*Records from a data collection*
☆ ☆ ☆ ☆

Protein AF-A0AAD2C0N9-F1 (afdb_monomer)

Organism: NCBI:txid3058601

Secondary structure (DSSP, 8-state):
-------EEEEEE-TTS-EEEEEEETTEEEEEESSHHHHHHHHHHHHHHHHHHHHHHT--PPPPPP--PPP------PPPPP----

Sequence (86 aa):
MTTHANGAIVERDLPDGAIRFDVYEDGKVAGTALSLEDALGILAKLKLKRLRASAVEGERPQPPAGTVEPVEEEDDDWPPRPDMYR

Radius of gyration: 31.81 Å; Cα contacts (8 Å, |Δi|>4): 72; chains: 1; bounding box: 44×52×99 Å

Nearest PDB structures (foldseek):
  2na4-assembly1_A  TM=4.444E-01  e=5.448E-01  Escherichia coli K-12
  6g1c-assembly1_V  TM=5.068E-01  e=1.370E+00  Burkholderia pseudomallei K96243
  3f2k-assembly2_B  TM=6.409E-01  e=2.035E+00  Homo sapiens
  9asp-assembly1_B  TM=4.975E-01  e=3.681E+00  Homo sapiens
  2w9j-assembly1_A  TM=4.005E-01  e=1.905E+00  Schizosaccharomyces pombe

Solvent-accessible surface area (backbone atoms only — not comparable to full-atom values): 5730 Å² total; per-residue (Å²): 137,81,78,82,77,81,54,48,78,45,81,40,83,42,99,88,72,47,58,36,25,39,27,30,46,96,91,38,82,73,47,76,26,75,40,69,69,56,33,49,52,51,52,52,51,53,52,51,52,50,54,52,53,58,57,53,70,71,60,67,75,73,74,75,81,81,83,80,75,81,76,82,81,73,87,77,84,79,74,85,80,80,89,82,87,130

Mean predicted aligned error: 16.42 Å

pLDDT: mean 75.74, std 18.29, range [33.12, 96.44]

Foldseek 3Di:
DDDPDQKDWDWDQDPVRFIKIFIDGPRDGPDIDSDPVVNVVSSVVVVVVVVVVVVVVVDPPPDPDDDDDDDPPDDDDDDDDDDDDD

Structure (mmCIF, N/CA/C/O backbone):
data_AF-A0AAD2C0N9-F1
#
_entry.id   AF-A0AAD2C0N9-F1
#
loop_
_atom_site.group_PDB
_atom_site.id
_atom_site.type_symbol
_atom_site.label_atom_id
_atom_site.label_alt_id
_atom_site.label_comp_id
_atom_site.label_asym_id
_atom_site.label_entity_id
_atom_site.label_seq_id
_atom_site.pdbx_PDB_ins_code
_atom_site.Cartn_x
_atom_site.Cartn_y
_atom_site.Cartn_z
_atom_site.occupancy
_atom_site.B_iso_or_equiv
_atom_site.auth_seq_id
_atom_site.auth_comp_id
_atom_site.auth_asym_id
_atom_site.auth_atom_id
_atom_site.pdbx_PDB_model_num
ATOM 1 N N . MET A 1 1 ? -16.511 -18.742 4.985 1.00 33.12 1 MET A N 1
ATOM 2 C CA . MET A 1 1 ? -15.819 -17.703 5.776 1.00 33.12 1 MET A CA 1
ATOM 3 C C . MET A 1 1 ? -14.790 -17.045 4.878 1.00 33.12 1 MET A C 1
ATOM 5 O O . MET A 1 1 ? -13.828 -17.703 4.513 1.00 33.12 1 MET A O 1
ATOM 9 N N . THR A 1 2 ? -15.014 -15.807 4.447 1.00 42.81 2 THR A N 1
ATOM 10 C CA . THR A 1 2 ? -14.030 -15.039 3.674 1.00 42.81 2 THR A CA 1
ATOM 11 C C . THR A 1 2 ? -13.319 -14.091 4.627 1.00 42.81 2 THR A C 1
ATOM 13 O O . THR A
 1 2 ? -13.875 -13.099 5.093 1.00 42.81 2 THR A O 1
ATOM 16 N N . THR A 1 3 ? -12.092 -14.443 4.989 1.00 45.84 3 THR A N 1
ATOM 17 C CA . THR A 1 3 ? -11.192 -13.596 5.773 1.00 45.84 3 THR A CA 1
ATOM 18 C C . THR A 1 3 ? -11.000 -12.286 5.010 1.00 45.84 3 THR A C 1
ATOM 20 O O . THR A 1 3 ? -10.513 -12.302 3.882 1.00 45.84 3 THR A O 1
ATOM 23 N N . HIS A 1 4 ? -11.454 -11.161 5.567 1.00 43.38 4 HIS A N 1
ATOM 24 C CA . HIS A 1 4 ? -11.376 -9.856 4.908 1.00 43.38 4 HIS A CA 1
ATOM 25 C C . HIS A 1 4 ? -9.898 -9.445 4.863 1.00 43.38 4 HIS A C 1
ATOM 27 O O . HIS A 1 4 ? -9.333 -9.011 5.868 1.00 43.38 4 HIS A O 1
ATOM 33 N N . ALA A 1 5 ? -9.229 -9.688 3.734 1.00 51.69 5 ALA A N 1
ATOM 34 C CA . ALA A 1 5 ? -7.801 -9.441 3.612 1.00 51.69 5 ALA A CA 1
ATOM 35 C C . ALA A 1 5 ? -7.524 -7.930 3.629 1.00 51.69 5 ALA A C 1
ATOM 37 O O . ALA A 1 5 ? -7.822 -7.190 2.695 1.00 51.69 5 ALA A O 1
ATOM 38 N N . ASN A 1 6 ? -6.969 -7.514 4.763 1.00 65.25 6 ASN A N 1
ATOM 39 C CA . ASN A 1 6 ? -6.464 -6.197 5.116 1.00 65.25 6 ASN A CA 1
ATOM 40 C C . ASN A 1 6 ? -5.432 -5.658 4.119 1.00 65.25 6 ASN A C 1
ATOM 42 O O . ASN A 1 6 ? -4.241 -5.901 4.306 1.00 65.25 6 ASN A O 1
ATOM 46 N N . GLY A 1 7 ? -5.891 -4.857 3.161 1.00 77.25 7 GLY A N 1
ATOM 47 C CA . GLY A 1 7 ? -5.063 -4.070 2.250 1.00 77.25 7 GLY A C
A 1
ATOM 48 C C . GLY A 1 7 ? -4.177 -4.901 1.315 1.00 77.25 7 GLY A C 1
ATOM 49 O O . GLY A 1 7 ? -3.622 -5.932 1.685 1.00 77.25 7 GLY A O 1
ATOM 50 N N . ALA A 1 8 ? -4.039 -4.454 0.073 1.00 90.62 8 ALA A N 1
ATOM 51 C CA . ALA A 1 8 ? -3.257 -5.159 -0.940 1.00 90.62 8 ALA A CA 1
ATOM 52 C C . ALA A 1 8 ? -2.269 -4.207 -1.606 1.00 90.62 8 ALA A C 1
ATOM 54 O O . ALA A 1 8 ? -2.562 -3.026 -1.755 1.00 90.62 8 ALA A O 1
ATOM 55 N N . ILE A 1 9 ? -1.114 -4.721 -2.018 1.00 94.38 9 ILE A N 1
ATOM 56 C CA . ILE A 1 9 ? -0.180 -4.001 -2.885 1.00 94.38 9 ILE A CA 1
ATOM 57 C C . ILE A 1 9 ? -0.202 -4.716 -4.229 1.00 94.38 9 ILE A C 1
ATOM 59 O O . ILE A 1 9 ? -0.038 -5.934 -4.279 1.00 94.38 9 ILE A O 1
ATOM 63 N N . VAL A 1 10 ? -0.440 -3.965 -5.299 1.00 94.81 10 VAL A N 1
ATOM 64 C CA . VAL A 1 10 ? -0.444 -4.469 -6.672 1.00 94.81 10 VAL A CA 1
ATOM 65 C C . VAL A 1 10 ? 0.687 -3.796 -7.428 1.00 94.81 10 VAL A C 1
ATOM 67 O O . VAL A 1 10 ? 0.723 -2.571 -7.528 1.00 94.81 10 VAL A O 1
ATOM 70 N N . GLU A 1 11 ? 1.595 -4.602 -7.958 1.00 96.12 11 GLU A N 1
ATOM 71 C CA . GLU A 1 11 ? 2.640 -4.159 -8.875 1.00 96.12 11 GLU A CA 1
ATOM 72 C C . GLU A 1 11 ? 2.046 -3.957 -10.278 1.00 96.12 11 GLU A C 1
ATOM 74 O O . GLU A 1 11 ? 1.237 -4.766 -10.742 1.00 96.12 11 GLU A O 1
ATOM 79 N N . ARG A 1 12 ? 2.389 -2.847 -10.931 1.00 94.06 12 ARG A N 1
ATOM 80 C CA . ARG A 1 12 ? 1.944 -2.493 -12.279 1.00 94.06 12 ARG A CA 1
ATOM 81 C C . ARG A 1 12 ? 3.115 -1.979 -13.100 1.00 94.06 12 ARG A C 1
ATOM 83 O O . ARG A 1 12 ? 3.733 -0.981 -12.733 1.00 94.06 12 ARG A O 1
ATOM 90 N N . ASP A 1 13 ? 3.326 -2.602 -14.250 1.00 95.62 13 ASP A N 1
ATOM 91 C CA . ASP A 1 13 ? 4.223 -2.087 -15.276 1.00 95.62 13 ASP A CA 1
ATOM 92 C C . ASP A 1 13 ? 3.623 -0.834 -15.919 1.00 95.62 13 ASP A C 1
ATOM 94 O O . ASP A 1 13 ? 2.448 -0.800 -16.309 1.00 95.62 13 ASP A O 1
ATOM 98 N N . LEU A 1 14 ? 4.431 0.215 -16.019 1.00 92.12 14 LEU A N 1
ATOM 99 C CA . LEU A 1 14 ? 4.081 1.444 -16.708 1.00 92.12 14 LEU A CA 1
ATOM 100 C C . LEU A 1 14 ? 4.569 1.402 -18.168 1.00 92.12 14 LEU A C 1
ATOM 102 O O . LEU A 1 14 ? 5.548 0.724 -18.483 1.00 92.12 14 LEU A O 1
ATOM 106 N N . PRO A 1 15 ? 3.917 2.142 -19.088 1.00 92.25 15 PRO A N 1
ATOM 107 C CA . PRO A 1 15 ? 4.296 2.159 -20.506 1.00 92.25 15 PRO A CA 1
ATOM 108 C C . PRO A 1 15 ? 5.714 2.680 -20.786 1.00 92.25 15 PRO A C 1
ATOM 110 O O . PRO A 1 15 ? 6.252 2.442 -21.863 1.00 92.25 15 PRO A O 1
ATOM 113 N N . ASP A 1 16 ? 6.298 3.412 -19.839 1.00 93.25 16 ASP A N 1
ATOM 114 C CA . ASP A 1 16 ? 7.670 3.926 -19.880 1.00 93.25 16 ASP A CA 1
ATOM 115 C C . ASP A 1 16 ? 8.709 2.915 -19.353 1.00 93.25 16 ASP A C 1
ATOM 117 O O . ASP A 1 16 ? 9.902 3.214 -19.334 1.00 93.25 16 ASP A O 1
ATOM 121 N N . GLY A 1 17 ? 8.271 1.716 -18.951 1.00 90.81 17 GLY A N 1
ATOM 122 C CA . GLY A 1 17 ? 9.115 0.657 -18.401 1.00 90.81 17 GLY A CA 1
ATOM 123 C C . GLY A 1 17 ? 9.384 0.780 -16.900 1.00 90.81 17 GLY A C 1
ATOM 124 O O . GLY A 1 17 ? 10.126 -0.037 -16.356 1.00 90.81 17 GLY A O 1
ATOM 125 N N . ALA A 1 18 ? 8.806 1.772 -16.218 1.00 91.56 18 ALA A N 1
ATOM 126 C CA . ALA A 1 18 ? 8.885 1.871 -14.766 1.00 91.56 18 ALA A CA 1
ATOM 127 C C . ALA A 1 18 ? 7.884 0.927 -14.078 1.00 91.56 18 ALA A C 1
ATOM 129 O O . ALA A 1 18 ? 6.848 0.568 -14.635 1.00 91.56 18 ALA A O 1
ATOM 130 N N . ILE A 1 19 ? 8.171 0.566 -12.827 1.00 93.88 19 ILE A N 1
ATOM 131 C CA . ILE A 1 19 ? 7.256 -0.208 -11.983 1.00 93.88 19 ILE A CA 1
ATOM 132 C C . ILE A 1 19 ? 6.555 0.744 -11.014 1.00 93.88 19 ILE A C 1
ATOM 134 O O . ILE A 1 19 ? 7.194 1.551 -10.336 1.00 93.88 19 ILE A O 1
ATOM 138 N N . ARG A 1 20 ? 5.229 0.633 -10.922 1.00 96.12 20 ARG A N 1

☆ ☆ ☆ ☆

*What the task requires*
Would you copy out exactly the lines above that start at the one containing "ATOM 48 C C" and end at the one containing "ATOM 55 N N", inclusive?

*Written solution*
ATOM 48 C C . GLY A 1 7 ? -4.177 -4.901 1.315 1.00 77.25 7 GLY A C 1
ATOM 49 O O . GLY A 1 7 ? -3.622 -5.932 1.685 1.00 77.25 7 GLY A O 1
ATOM 50 N N . ALA A 1 8 ? -4.039 -4.454 0.073 1.00 90.62 8 ALA A N 1
ATOM 51 C CA . ALA A 1 8 ? -3.257 -5.159 -0.940 1.00 90.62 8 ALA A CA 1
ATOM 52 C C . ALA A 1 8 ? -2.269 -4.207 -1.606 1.00 90.62 8 ALA A C 1
ATOM 54 O O . ALA A 1 8 ? -2.562 -3.026 -1.755 1.00 90.62 8 ALA A O 1
ATOM 55 N N . ILE A 1 9 ? -1.114 -4.721 -2.018 1.00 94.38 9 ILE A N 1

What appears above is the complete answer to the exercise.